YOUR TASK: Lines from the top of the entries down to the line with "ATOM 23 N N" must be set down exactly as they stand, with both ends retained.

GIVEN INFORMATION:

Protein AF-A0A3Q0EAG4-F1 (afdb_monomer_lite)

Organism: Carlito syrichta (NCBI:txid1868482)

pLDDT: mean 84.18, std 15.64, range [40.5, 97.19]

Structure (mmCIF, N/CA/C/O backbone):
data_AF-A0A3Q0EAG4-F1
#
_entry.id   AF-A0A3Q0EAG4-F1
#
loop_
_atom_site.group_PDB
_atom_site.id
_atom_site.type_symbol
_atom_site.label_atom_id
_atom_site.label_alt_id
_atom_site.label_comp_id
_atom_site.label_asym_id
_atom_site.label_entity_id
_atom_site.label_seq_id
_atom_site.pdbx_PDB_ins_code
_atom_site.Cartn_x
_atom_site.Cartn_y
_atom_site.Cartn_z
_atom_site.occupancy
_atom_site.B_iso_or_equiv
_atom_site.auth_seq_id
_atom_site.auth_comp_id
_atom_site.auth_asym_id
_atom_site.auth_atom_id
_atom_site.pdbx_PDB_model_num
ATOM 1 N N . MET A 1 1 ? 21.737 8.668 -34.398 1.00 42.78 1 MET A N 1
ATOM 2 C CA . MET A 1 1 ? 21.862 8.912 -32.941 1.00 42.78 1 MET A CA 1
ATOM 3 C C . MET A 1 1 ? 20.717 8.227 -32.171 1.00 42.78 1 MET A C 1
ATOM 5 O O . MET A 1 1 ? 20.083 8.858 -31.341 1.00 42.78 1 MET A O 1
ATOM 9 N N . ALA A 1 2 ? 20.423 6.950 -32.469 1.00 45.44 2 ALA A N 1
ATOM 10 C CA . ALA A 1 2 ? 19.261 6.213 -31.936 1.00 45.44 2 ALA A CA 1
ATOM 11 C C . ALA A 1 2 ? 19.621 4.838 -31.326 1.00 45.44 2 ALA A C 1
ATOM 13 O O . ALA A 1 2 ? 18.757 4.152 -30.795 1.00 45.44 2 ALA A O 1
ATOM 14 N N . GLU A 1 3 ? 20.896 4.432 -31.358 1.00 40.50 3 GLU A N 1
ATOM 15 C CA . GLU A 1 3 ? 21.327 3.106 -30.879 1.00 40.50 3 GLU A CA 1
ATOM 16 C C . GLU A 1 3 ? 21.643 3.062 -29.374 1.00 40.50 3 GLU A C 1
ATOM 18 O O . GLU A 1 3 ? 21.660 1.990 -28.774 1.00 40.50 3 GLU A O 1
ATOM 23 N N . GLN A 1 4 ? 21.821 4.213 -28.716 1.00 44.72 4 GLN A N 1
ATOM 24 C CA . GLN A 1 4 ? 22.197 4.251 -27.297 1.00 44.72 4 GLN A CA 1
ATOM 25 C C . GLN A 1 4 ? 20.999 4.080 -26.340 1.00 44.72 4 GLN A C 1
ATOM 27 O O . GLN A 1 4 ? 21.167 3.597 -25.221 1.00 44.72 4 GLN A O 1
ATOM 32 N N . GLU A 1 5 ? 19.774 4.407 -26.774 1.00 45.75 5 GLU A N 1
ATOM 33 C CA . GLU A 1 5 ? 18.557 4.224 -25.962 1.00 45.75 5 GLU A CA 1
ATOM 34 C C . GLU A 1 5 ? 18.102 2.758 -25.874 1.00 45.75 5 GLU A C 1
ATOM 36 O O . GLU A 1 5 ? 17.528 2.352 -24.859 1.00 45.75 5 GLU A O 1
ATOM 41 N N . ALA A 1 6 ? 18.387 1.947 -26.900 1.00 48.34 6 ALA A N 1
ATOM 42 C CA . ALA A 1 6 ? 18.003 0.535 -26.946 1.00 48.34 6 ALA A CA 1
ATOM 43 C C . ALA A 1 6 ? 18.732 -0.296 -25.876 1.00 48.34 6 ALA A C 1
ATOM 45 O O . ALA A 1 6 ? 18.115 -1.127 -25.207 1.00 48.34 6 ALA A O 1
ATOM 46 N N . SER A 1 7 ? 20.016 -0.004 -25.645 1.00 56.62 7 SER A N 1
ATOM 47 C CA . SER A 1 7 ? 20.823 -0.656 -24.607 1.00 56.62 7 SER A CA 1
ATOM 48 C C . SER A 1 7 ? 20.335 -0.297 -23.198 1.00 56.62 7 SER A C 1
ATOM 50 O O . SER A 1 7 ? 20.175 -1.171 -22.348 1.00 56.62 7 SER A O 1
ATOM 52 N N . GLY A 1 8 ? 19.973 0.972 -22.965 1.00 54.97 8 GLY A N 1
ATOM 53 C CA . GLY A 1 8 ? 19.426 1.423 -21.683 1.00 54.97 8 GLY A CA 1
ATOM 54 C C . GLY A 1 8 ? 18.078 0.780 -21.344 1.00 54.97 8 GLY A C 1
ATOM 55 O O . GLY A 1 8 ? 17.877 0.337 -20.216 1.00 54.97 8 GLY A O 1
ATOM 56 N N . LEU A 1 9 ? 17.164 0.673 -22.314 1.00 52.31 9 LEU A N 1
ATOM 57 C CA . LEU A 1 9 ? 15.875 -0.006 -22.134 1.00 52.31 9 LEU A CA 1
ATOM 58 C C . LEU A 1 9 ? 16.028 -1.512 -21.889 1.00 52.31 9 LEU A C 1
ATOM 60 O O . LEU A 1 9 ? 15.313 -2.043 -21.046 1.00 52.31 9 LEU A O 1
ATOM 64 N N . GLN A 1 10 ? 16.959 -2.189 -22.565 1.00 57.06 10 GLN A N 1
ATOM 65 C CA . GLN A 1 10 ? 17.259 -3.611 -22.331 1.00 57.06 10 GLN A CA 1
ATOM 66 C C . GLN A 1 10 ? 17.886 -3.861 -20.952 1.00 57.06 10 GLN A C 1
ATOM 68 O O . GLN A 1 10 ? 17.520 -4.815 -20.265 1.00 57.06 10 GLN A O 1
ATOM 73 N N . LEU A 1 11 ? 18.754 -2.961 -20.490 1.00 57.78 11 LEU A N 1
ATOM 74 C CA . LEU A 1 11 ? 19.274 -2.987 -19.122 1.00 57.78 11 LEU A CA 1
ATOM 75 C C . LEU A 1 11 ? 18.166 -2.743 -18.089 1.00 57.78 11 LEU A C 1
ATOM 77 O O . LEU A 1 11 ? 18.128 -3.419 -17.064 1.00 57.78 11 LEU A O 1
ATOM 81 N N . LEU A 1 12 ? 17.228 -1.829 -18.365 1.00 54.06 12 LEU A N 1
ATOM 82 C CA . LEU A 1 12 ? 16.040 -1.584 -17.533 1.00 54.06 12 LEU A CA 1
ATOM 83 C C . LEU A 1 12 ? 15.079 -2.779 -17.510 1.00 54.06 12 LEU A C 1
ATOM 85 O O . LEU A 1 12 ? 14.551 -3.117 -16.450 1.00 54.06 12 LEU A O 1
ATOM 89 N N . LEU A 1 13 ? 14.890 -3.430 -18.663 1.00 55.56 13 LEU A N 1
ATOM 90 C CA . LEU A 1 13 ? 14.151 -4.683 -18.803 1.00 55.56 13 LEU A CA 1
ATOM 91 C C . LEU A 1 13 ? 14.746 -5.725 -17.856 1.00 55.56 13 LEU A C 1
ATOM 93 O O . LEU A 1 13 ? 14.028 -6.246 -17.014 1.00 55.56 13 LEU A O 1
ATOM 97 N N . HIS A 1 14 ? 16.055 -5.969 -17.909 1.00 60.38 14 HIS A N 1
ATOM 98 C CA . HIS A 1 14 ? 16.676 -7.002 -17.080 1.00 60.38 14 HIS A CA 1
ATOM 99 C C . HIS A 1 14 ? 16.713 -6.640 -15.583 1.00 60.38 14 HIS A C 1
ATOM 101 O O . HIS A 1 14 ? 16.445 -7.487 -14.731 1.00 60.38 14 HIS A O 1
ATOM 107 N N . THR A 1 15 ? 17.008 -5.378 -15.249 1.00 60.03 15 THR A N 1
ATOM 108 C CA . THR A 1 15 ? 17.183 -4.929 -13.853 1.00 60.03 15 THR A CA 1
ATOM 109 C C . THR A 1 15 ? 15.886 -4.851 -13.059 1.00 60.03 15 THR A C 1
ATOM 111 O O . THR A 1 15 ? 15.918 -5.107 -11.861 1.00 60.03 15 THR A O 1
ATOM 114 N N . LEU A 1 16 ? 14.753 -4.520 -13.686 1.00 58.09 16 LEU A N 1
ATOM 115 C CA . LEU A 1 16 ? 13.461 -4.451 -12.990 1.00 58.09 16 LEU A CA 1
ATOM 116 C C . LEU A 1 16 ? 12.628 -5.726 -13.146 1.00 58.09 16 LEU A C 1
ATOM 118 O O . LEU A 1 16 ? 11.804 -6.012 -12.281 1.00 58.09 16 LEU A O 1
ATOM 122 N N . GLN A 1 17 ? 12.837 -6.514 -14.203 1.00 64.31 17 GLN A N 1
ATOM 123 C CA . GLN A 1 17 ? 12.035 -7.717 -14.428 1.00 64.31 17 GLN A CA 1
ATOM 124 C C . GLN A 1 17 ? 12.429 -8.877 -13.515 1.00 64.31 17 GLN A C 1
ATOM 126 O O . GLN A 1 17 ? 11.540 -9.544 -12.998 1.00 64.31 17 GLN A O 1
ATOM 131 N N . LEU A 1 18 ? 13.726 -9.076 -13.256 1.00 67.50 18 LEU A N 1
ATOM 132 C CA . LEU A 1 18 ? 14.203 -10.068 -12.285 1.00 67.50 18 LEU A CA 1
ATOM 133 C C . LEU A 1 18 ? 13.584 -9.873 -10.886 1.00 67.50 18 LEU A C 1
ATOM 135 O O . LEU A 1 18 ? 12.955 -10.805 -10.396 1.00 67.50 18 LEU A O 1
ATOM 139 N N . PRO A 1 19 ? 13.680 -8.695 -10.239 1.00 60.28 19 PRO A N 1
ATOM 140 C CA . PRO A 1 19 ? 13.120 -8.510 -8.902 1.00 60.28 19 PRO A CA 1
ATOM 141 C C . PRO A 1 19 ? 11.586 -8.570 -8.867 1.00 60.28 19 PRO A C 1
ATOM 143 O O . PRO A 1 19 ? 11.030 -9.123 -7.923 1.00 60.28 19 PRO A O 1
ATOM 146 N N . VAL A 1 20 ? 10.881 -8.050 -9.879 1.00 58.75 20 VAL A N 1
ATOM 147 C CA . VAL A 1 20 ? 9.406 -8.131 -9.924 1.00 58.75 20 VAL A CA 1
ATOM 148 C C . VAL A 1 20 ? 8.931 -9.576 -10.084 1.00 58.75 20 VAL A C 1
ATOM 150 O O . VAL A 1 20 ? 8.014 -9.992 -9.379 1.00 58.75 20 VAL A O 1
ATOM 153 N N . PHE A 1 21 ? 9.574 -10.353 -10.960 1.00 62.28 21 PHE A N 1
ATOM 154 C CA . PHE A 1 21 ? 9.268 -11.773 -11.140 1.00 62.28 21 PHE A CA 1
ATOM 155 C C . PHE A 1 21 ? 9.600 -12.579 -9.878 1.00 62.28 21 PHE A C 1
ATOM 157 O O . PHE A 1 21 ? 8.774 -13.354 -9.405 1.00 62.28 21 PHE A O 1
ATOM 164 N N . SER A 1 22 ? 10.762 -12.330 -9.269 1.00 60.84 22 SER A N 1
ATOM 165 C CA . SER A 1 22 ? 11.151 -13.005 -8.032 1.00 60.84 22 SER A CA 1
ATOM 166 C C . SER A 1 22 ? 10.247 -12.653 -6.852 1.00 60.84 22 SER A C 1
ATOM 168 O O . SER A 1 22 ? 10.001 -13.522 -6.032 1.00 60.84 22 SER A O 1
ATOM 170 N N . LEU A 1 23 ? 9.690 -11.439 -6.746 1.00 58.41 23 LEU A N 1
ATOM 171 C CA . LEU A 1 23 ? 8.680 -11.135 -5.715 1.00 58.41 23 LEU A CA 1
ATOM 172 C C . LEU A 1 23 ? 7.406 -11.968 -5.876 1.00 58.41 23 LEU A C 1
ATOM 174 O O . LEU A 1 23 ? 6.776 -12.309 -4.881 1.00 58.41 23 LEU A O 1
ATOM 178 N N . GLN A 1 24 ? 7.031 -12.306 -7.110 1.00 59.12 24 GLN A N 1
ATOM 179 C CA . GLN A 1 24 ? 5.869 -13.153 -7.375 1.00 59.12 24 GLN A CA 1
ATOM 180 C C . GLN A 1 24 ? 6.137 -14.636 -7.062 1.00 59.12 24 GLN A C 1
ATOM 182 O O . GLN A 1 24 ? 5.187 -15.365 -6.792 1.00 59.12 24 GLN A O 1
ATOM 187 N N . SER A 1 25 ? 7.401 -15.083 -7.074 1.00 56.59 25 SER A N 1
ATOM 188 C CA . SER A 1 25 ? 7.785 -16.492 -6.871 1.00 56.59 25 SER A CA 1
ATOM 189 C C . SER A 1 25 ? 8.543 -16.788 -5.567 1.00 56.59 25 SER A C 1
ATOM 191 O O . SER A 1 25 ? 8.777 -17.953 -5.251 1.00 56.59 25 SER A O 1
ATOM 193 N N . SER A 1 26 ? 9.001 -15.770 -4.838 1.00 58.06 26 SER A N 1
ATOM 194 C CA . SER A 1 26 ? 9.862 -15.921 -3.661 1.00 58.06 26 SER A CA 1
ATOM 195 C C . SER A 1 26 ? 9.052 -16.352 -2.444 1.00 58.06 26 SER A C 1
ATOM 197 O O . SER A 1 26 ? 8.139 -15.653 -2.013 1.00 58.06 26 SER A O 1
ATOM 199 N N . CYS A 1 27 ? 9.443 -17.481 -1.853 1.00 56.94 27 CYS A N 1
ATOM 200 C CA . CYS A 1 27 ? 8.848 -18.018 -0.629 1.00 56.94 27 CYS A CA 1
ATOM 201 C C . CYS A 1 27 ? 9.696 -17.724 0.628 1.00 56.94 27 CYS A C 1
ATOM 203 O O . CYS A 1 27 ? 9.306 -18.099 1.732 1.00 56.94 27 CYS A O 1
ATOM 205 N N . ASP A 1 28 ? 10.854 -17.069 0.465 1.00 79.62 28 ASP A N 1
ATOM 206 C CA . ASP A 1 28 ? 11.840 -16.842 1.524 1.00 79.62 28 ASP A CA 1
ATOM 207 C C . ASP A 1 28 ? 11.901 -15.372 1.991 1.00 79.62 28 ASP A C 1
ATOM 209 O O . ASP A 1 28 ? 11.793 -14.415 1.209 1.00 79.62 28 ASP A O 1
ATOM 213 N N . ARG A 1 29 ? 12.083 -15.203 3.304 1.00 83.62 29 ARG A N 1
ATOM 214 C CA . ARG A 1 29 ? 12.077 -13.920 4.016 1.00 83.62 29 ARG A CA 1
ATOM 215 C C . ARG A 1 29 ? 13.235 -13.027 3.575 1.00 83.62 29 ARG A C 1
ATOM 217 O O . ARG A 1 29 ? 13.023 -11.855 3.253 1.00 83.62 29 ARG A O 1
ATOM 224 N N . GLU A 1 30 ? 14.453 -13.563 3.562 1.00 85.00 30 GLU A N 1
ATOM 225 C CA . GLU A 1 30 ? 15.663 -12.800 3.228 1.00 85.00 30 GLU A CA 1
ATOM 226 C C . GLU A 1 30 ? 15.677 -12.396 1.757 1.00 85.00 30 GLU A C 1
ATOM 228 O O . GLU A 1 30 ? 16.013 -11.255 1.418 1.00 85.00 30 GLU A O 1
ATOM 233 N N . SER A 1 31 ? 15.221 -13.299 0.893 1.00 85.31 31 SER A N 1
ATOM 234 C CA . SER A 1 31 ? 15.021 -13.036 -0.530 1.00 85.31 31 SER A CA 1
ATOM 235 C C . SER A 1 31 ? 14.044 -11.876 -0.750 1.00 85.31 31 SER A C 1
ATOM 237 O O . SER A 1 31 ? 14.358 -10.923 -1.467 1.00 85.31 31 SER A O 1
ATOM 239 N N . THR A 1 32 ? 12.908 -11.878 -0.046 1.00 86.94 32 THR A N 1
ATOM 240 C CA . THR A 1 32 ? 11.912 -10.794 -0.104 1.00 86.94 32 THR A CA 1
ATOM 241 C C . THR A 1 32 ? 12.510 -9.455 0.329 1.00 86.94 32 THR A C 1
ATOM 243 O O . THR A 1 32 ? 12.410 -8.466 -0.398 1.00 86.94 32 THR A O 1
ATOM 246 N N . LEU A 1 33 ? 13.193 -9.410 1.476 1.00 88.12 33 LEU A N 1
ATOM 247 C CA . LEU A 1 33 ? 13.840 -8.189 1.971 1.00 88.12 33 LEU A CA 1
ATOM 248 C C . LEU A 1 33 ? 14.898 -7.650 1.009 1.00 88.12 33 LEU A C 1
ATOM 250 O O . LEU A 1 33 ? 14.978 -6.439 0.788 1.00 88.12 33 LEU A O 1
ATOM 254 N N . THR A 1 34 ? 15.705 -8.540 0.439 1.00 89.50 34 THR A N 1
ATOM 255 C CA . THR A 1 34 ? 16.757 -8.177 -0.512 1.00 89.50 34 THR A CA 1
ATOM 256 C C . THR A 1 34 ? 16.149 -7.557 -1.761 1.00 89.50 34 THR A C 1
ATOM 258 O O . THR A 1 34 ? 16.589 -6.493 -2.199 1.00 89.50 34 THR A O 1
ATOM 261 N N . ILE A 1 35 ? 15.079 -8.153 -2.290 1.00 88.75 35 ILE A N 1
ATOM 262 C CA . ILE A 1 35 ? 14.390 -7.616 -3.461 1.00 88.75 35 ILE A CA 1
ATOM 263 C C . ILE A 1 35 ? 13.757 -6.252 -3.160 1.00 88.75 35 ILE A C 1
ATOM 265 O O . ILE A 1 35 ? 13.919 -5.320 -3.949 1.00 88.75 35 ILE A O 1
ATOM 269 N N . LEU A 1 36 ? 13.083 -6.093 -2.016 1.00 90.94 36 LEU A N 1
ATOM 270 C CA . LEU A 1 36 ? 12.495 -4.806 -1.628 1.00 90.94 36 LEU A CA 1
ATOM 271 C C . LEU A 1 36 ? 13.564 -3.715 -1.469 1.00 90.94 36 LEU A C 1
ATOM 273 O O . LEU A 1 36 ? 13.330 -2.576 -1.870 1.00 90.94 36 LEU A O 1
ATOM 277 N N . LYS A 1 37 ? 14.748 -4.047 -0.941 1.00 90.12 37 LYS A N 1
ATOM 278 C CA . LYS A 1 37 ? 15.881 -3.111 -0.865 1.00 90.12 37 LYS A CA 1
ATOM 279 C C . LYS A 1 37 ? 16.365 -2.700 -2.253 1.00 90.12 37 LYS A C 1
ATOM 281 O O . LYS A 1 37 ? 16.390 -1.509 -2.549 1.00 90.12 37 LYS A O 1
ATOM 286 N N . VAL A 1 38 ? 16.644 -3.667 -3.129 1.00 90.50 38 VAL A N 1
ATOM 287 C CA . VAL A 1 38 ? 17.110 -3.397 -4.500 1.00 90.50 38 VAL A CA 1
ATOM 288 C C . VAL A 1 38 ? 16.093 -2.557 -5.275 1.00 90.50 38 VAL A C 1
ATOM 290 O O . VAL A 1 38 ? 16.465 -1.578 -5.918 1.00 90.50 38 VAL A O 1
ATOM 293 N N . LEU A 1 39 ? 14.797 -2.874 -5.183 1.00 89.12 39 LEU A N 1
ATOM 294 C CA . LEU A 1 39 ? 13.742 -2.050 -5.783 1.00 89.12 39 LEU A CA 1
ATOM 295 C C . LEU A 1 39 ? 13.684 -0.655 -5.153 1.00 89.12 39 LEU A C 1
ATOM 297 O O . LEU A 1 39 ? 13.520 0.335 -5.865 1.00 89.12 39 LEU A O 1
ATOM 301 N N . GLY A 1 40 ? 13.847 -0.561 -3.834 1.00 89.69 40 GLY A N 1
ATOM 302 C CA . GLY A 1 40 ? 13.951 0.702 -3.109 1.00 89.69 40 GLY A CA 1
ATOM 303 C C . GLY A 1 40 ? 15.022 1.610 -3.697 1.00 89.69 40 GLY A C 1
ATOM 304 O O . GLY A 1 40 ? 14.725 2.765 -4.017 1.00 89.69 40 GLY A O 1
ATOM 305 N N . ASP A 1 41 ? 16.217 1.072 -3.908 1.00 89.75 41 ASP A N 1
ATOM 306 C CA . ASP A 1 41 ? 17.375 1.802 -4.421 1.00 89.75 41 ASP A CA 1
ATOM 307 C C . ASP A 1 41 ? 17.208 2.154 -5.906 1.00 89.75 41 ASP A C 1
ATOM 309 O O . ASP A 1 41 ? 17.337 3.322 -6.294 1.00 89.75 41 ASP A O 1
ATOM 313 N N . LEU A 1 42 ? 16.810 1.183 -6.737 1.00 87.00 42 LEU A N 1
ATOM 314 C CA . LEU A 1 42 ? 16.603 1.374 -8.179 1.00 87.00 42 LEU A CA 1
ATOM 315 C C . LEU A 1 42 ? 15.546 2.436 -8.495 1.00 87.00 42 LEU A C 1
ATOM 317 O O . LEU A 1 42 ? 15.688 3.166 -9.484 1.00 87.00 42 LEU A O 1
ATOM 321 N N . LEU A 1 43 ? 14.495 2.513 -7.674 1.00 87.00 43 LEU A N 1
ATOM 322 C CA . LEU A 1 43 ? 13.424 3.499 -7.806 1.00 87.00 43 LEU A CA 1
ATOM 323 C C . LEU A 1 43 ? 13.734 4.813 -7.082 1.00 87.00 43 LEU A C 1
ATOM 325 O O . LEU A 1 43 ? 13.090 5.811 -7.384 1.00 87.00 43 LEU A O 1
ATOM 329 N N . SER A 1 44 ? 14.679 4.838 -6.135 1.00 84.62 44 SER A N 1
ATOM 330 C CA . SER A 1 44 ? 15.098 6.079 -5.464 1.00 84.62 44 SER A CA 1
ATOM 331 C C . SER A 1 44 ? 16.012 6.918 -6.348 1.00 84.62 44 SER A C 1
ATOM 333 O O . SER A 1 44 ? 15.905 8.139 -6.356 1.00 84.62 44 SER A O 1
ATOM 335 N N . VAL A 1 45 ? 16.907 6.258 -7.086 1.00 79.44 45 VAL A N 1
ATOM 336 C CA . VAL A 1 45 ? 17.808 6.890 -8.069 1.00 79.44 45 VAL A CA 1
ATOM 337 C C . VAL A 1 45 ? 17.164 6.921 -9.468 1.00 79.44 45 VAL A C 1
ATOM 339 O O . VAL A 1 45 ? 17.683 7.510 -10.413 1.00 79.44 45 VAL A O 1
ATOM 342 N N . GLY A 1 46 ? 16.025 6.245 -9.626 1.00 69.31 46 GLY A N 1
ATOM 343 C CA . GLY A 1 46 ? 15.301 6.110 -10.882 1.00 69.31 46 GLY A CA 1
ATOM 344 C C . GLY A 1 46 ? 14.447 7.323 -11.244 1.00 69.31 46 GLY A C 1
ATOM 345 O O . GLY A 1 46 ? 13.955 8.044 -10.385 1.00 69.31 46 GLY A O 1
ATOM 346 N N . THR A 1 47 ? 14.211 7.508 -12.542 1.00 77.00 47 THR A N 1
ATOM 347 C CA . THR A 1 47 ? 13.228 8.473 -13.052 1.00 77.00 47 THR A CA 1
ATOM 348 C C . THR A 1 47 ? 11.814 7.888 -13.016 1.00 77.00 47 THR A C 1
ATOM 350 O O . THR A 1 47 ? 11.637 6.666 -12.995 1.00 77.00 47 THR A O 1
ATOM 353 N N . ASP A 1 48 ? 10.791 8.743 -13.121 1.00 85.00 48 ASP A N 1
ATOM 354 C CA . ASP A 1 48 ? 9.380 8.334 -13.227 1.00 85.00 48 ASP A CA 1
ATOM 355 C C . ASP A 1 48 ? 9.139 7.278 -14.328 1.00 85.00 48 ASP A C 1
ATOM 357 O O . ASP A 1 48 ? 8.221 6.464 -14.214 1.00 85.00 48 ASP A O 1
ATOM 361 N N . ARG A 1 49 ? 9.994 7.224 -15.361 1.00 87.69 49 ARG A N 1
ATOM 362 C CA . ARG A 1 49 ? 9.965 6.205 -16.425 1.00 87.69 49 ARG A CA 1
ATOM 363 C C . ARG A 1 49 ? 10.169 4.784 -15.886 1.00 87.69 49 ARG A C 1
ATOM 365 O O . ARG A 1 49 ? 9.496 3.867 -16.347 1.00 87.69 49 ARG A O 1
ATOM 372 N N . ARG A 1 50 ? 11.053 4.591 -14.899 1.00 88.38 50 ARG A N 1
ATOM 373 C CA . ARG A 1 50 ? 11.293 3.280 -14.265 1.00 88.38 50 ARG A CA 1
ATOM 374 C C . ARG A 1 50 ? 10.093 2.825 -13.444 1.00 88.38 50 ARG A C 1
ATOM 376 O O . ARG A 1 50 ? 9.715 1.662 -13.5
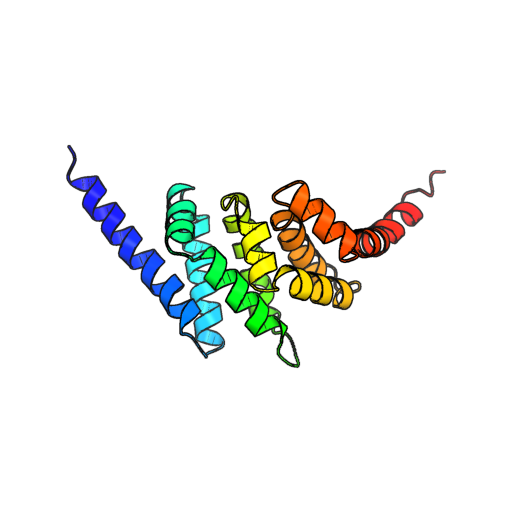17 1.00 88.38 50 ARG A O 1
ATOM 383 N N . ILE A 1 51 ? 9.470 3.755 -12.718 1.00 90.44 51 ILE A N 1
ATOM 384 C CA . ILE A 1 51 ? 8.254 3.480 -11.945 1.00 90.44 51 ILE A CA 1
ATOM 385 C C . ILE A 1 51 ? 7.118 3.074 -12.894 1.00 90.44 51 ILE A C 1
ATOM 387 O O . ILE A 1 51 ? 6.501 2.035 -12.686 1.00 90.44 51 ILE A O 1
ATOM 391 N N . HIS A 1 52 ? 6.895 3.824 -13.980 1.00 91.62 52 HIS A N 1
ATOM 392 C CA . HIS A 1 52 ? 5.882 3.476 -14.986 1.00 91.62 52 HIS A CA 1
ATOM 393 C C . HIS A 1 52 ? 6.147 2.124 -15.648 1.00 91.62 52 HIS A C 1
ATOM 395 O O . HIS A 1 52 ? 5.213 1.355 -15.858 1.00 91.62 52 HIS A O 1
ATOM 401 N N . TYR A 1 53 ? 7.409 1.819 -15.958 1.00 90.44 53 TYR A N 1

PROBLEM SOLUTION:
Protein AF-A0A3Q0EAG4-F1 (afdb_monomer_lite)

Organism: Carlito syrichta (NCBI:txid1868482)

pLDDT: mean 84.18, std 15.64, range [40.5, 97.19]

Structure (mmCIF, N/CA/C/O backbone):
data_AF-A0A3Q0EAG4-F1
#
_entry.id   AF-A0A3Q0EAG4-F1
#
loop_
_atom_site.group_PDB
_atom_site.id
_atom_site.type_symbol
_atom_site.label_atom_id
_atom_site.label_alt_id
_atom_site.label_comp_id
_atom_site.label_asym_id
_atom_site.label_entity_id
_atom_site.label_seq_id
_atom_site.pdbx_PDB_ins_code
_atom_site.Cartn_x
_atom_site.Cartn_y
_atom_site.Cartn_z
_atom_site.occupancy
_atom_site.B_iso_or_equiv
_atom_site.auth_seq_id
_atom_site.auth_comp_id
_atom_site.auth_asym_id
_atom_site.auth_atom_id
_atom_site.pdbx_PDB_model_num
ATOM 1 N N . MET A 1 1 ? 21.737 8.668 -34.398 1.00 42.78 1 MET A N 1
ATOM 2 C CA . MET A 1 1 ? 21.862 8.912 -32.941 1.00 42.78 1 MET A CA 1
ATOM 3 C C . MET A 1 1 ? 20.717 8.227 -32.171 1.00 42.78 1 MET A C 1
ATOM 5 O O . MET A 1 1 ? 20.083 8.858 -31.341 1.00 42.78 1 MET A O 1
ATOM 9 N N . ALA A 1 2 ? 20.423 6.950 -32.469 1.00 45.44 2 ALA A N 1
ATOM 10 C CA . ALA A 1 2 ? 19.261 6.213 -31.936 1.00 45.44 2 ALA A CA 1
ATOM 11 C C . ALA A 1 2 ? 19.621 4.838 -31.326 1.00 45.44 2 ALA A C 1
ATOM 13 O O . ALA A 1 2 ? 18.757 4.152 -30.795 1.00 45.44 2 ALA A O 1
ATOM 14 N N . GLU A 1 3 ? 20.896 4.432 -31.358 1.00 40.50 3 GLU A N 1
ATOM 15 C CA . GLU A 1 3 ? 21.327 3.106 -30.879 1.00 40.50 3 GLU A CA 1
ATOM 16 C C . GLU A 1 3 ? 21.643 3.062 -29.374 1.00 40.50 3 GLU A C 1
ATOM 18 O O . GLU A 1 3 ? 21.660 1.990 -28.774 1.00 40.50 3 GLU A O 1
ATOM 23 N N . GLN A 1 4 ? 21.821 4.213 -28.716 1.00 44.72 4 GLN A N 1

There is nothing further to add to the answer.